The Trap of the Cost to Cure Cynicism
Conversely, then, is paternalism—the mindset of "they are our family, so let’s carry them to the end"—the right answer? Regrettably, from a management perspective, this too is a massive trap.
Psychologically, turning around the values of someone who already harbors deep-seated cynicism toward the organization and their work requires dozens of times more cost and energy than hiring and training a new person. The moment the top 10% of core talents—the only ones fiercely thinking in the organization—witness the company infinitely embracing zombie workers who refuse to change, they feel reverse discrimination and leave first. The defeatism of "Why am I grinding my soul away when others don’t get fired for slacking off?" brings down the entire organization to a mediocre level.
Great Leaders Change the Water in the Fish Tank First
In the end, clever leaders who will rule the future undertake a structural remodeling that changes the entire paradigm before firing or appeasing people. This is what we call "changing the water in the fish tank."
We must pinpoint the fundamental reason why employees chose to quiet quit in the first place: it stemmed from the despair that no matter how hard they worked, they were buried under tedious chores, felt no sense of accomplishment, and saw no recognition for the value of their thoughts.
First, AI must be adopted enterprise-wide to eliminate over 80% of the routine administrative tasks and simple, repetitive chores that were suffocating the employees. Then, with the remaining time, leaders must fully delegate authority, saying, "Plan the core essence of this project using your long-standing domain knowledge." Finally, the evaluation system must be overhauled into a structure that grants exceptional incentives when that creative thinking succeeds.
When liberated from tedious machine labor to experience the joy of work, and provided with clear rewards, a significant number of quiet quitters miraculously return as enthusiastic "engaged assets." This is the exact moment when the veteran domain knowledge sleeping inside their minds explodes, equipped with the wings of AI.

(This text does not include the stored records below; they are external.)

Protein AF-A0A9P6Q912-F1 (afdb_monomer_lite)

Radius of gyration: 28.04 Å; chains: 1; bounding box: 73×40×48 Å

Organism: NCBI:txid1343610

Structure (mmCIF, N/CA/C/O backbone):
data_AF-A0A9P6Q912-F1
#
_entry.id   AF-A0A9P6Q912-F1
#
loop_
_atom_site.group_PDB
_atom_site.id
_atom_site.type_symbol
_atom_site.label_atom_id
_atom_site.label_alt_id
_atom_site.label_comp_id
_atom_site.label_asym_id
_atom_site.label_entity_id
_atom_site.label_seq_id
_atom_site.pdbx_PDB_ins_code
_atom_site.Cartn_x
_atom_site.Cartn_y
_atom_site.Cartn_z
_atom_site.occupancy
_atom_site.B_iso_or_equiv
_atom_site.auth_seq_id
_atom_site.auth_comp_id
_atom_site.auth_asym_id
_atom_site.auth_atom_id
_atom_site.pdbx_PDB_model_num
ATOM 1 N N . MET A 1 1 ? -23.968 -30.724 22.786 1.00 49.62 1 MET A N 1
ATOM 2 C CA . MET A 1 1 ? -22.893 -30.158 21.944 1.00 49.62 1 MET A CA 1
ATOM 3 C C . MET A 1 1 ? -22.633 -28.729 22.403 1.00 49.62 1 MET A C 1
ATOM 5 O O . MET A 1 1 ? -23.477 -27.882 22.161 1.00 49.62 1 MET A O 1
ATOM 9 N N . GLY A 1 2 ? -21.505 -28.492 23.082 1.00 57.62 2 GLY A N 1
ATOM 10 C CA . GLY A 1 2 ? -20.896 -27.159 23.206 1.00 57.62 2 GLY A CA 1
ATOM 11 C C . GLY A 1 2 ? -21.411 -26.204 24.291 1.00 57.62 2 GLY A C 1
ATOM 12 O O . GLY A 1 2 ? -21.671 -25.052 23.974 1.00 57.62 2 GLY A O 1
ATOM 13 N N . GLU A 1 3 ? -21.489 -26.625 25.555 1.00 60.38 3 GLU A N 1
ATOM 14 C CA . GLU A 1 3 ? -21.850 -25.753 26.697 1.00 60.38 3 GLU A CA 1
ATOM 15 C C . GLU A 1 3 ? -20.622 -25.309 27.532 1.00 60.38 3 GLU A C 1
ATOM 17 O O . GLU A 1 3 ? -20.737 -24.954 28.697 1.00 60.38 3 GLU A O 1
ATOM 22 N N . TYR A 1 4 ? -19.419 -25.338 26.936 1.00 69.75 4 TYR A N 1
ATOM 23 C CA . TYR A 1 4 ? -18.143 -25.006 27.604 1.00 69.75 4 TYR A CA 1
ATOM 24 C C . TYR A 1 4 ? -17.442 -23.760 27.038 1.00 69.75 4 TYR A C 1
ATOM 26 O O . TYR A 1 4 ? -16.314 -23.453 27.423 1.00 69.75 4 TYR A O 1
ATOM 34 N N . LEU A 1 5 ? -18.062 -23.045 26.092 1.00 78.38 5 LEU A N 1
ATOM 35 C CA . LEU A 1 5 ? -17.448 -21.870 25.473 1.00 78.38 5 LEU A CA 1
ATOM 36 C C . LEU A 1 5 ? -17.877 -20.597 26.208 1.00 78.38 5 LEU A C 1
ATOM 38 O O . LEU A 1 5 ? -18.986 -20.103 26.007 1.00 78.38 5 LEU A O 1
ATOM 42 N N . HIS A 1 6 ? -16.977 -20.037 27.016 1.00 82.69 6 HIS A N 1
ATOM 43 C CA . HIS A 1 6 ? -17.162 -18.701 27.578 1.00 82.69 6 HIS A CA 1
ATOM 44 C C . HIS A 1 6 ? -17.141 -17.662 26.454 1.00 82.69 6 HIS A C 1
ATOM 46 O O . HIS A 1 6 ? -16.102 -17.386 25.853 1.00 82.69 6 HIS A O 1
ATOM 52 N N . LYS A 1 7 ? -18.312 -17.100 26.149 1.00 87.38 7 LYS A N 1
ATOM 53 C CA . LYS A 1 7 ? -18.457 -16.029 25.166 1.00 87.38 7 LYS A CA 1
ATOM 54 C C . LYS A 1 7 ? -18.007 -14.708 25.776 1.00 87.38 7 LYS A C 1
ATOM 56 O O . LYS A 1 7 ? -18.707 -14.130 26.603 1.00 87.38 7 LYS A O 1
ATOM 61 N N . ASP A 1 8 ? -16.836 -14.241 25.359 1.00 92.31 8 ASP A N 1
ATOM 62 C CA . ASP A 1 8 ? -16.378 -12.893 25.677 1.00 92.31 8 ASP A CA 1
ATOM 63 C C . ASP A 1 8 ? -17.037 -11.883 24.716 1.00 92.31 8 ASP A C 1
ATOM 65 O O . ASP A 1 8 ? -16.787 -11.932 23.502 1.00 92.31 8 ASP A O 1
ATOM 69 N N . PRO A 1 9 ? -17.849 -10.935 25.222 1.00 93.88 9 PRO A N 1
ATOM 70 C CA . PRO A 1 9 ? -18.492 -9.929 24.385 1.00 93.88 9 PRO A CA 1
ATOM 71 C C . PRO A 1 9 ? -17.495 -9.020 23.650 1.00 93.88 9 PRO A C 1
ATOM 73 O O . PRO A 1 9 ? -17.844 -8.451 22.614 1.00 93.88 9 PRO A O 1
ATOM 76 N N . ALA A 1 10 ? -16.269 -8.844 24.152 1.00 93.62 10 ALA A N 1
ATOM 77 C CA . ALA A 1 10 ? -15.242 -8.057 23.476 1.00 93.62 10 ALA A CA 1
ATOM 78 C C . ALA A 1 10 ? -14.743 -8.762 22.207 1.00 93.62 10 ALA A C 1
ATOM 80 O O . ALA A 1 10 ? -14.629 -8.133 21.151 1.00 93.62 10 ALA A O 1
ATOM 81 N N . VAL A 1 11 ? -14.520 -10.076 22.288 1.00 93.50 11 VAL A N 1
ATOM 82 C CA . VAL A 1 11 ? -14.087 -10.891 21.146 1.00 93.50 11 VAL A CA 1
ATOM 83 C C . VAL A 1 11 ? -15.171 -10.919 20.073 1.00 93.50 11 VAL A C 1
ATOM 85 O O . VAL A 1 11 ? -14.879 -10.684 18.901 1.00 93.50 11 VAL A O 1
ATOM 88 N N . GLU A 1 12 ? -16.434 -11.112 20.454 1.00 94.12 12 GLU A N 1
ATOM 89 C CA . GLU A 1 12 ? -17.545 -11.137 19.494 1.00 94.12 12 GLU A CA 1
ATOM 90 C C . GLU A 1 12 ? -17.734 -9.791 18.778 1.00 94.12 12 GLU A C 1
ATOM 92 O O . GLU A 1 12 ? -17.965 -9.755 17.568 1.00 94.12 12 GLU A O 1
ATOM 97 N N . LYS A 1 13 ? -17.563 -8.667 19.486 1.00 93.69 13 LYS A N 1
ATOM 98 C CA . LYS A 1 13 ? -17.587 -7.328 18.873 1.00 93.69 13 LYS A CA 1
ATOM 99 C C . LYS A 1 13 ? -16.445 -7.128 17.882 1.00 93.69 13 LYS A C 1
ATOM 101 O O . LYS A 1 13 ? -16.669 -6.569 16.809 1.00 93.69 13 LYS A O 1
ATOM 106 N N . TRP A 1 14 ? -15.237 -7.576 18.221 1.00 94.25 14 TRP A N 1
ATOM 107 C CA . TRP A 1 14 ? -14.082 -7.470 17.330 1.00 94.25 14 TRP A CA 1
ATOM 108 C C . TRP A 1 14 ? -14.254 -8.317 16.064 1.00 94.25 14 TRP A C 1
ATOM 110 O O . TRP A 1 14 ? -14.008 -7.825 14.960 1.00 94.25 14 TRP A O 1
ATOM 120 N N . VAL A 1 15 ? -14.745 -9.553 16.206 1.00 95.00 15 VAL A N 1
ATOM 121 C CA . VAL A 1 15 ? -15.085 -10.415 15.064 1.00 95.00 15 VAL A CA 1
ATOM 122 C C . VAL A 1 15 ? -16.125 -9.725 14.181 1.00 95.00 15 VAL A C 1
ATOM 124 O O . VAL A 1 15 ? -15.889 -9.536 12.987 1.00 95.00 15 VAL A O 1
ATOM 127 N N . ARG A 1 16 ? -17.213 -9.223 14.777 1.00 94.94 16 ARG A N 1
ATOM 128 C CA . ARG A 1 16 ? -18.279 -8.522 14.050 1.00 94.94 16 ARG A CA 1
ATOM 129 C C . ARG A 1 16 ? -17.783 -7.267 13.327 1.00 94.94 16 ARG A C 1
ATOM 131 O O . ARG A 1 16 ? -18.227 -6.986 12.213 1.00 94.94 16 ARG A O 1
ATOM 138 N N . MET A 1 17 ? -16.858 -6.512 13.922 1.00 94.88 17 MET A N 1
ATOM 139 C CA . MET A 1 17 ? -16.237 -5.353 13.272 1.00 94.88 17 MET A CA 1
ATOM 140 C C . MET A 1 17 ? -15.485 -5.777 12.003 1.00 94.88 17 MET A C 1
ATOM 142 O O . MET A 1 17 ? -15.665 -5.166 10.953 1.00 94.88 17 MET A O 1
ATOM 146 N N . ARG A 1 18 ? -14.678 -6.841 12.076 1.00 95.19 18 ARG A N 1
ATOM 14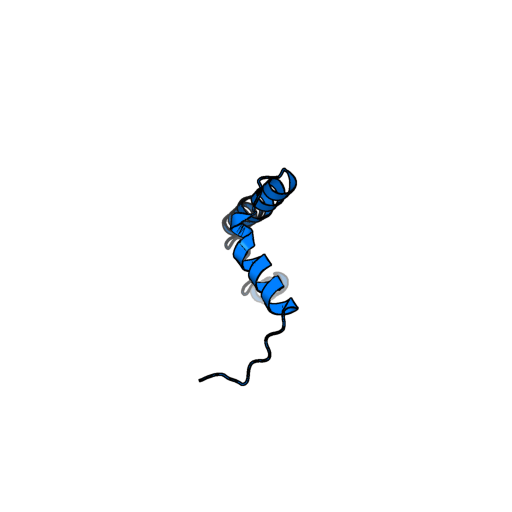7 C CA . 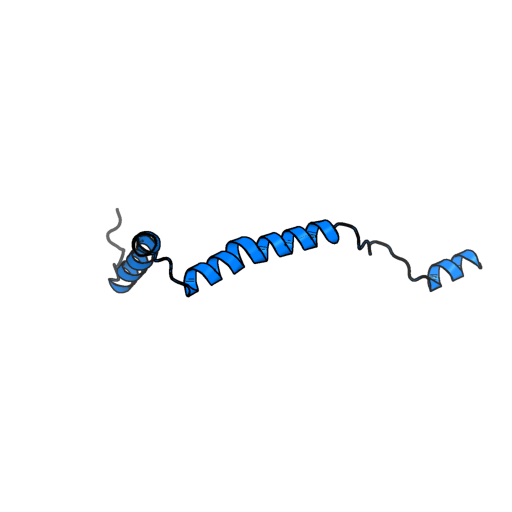ARG A 1 18 ? -13.903 -7.333 10.928 1.00 95.19 18 ARG A CA 1
ATOM 148 C C . ARG A 1 18 ? -14.793 -7.856 9.810 1.00 95.19 18 ARG A C 1
ATOM 150 O O . ARG A 1 18 ? -14.583 -7.492 8.655 1.00 95.19 18 ARG A O 1
ATOM 157 N N . GLU A 1 19 ? -15.793 -8.659 10.146 1.00 95.19 19 GLU A N 1
ATOM 158 C CA . GLU A 1 19 ? -16.717 -9.238 9.165 1.00 95.19 19 GLU A CA 1
ATOM 159 C C . GLU A 1 19 ? -17.551 -8.165 8.451 1.00 95.19 19 GLU A C 1
ATOM 161 O O . GLU A 1 19 ? -17.794 -8.256 7.250 1.00 95.19 19 GLU A O 1
ATOM 166 N N . SER A 1 20 ? -17.926 -7.094 9.156 1.00 95.00 20 SER A N 1
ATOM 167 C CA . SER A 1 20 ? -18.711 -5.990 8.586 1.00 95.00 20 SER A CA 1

The Final Step: Boldly Weeding Out Chronic Zombie Workers
Nevertheless, even after changing the system and promising tangible rewards, there will always be individuals who hide behind the wall of cynicism and reject change until the very end. This is precisely when bold restructuring becomes necessary.
The bottom 20 to 30% of chronic quitters, who persistently cling to rotten moss even after the water in the fish tank has been purified, must be boldly weeded out of the organization. Their vacant spots should then be transfused with fresh talents possessing AI-thinking capabilities, injecting a fresh stimulus and healthy tension into the organization. This is the "7-to-3 Hybrid Strategy" adopted by leading enterprises—a method that implants a new catalyst while protecting organizational stability.

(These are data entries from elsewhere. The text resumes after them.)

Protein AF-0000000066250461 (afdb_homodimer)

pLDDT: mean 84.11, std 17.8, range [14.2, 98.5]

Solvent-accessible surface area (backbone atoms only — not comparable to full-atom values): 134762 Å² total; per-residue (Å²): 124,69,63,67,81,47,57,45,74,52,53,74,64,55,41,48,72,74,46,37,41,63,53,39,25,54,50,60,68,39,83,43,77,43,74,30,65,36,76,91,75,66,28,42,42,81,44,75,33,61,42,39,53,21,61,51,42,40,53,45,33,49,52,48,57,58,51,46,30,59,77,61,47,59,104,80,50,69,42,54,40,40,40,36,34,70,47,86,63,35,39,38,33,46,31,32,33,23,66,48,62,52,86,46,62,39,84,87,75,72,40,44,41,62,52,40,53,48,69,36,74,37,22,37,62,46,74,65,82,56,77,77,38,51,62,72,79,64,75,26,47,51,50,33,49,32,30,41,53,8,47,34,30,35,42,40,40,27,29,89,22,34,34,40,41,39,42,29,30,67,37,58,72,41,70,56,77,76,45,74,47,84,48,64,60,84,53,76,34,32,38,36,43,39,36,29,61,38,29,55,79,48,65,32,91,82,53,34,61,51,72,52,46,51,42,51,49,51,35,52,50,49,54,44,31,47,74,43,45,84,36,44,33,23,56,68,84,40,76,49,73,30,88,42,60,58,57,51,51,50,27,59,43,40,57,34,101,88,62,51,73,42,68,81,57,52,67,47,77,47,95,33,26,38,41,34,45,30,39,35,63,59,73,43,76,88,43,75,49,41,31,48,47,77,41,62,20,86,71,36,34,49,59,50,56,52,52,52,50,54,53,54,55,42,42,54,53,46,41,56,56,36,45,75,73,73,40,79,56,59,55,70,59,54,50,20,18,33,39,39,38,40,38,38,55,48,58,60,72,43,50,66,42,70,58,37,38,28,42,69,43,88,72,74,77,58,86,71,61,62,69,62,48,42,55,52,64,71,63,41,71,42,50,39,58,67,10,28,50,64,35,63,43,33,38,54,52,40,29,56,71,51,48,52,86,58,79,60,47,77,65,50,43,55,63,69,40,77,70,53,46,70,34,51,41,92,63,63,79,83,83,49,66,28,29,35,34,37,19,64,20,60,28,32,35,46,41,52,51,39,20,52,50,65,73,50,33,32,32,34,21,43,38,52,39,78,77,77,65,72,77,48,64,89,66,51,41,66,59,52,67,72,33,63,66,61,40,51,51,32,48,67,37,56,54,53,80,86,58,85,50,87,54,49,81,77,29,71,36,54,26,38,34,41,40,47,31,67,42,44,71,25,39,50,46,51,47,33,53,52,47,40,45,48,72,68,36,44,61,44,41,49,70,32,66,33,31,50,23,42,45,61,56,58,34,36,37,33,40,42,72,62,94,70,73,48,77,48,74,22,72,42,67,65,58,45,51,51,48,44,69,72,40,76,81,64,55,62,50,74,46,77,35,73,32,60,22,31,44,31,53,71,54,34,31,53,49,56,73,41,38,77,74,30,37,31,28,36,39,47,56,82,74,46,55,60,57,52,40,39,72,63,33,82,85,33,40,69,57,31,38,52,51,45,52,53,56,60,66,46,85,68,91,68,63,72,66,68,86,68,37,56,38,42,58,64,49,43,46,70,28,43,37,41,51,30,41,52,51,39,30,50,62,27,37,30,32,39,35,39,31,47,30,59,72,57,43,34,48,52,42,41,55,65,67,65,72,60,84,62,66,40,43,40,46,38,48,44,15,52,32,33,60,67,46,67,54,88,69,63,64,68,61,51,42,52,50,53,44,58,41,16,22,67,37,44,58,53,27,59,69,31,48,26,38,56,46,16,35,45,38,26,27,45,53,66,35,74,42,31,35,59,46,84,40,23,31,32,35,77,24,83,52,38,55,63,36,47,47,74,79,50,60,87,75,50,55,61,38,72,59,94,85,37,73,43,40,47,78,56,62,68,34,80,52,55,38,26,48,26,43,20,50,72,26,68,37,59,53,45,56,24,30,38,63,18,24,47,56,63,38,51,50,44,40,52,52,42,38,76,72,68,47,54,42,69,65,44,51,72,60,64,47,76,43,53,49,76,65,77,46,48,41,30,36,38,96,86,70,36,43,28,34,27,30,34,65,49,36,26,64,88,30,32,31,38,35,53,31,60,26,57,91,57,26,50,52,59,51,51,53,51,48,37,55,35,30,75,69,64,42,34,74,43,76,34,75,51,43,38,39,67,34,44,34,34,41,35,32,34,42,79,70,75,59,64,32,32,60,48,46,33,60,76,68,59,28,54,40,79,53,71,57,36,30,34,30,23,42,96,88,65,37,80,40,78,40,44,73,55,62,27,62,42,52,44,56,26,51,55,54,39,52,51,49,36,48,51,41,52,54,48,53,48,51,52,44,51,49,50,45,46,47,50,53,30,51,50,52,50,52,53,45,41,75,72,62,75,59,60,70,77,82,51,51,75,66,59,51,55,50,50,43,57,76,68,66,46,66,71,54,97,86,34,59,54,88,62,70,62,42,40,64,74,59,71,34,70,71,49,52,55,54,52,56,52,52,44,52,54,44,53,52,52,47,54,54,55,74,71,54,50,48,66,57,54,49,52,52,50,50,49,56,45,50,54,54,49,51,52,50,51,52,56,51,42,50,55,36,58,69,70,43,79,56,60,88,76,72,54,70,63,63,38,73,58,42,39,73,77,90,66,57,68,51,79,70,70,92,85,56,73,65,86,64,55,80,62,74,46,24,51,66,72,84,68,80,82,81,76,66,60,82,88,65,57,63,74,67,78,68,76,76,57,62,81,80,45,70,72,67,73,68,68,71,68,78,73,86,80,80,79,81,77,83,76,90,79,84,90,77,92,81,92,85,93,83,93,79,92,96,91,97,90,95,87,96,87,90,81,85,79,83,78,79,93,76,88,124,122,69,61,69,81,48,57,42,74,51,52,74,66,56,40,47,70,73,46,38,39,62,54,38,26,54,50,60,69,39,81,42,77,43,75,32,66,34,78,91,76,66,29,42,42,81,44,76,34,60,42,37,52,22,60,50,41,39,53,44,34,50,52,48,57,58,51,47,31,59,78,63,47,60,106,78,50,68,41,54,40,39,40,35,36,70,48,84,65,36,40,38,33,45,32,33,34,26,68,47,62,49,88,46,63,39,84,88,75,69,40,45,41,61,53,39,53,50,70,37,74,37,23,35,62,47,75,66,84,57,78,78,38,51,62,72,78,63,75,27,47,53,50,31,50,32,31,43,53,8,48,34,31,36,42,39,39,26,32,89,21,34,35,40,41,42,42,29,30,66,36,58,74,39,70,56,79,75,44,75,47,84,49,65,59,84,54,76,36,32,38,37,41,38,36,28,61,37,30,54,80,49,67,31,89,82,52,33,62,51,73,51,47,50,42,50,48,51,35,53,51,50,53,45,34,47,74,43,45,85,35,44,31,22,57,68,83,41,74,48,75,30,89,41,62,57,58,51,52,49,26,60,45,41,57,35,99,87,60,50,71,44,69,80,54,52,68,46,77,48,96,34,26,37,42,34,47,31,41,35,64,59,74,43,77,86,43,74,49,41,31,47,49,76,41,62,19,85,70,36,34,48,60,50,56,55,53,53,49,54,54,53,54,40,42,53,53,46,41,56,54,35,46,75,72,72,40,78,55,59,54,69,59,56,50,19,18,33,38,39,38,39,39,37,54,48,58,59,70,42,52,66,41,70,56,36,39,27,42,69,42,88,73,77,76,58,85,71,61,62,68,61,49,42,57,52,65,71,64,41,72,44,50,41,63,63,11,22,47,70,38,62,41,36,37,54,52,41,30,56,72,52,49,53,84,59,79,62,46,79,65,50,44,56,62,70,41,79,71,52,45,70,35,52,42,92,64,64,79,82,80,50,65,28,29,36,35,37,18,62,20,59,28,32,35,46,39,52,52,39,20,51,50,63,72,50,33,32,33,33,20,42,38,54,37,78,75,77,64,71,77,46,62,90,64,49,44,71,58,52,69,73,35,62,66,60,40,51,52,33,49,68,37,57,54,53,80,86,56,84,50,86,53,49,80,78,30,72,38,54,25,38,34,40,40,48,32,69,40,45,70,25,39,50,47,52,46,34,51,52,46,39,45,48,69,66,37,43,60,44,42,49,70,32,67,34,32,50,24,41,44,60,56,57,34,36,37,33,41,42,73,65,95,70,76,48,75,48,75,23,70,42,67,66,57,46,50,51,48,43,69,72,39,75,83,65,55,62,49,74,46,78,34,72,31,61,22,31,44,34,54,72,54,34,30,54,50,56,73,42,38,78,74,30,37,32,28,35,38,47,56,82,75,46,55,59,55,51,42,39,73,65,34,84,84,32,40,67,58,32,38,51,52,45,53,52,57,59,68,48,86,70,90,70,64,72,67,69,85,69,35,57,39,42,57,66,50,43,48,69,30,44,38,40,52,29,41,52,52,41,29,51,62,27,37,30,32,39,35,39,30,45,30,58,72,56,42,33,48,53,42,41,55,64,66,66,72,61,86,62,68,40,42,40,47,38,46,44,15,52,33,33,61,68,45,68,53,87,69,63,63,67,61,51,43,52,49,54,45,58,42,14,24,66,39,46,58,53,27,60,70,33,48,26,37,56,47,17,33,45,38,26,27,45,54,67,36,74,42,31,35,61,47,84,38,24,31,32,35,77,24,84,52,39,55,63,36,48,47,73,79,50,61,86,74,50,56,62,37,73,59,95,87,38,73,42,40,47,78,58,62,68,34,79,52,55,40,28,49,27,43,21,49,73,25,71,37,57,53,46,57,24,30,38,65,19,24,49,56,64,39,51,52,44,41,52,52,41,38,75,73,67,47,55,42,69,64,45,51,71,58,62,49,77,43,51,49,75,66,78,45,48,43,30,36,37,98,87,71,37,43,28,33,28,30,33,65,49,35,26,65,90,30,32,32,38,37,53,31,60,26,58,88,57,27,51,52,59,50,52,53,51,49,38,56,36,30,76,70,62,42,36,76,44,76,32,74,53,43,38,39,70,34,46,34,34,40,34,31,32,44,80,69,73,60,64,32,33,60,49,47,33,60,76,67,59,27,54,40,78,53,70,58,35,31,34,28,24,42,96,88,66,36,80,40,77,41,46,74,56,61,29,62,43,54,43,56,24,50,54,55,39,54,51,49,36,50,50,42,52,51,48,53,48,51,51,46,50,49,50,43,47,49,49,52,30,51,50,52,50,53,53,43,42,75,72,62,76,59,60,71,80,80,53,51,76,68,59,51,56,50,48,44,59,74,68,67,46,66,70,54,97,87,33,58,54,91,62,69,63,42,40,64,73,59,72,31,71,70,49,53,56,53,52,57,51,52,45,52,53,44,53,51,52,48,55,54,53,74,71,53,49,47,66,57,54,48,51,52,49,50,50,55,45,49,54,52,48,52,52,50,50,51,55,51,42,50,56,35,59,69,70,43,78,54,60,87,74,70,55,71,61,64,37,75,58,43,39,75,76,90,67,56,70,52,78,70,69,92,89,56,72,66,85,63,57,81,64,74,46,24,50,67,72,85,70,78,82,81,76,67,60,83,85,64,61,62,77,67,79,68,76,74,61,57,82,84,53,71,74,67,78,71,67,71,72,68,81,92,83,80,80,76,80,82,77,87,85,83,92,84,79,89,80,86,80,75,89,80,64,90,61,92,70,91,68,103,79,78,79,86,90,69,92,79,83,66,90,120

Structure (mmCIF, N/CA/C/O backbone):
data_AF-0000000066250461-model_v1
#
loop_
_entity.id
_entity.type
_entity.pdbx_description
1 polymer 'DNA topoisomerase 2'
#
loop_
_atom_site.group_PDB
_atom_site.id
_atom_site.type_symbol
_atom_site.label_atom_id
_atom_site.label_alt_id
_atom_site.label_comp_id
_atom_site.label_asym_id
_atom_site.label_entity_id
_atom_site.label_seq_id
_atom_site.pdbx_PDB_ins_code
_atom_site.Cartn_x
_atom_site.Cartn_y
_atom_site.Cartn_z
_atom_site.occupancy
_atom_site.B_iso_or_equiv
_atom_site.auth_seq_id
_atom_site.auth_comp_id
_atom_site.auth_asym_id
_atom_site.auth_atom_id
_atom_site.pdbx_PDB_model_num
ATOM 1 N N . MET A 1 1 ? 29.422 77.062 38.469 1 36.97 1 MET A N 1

Conclusion: System First, People Second
HR in the AI era is no longer a department that checks attendance and controls people. It is a department that designs the stage so that employees constantly receive positive stimuli to avoid falling into the quicksand of quiet quitting, and experience the "joy of thinking" through the tool of AI.
When the water in the fish tank is rotten, replacing the fish with new ones solves nothing. Purifying the water in the fish tank utilizing AI must come first.
Before choosing the easy path of firing people in front of the wave of new technology, first reflect on whether your organization possesses a structure that eats away at its employees’ souls. The companies that truly survive are not those that merely hire the best talents, but those that possess a "great fish tank" capable of turning even ordinary employees into the ultimate thinkers equipped with AI.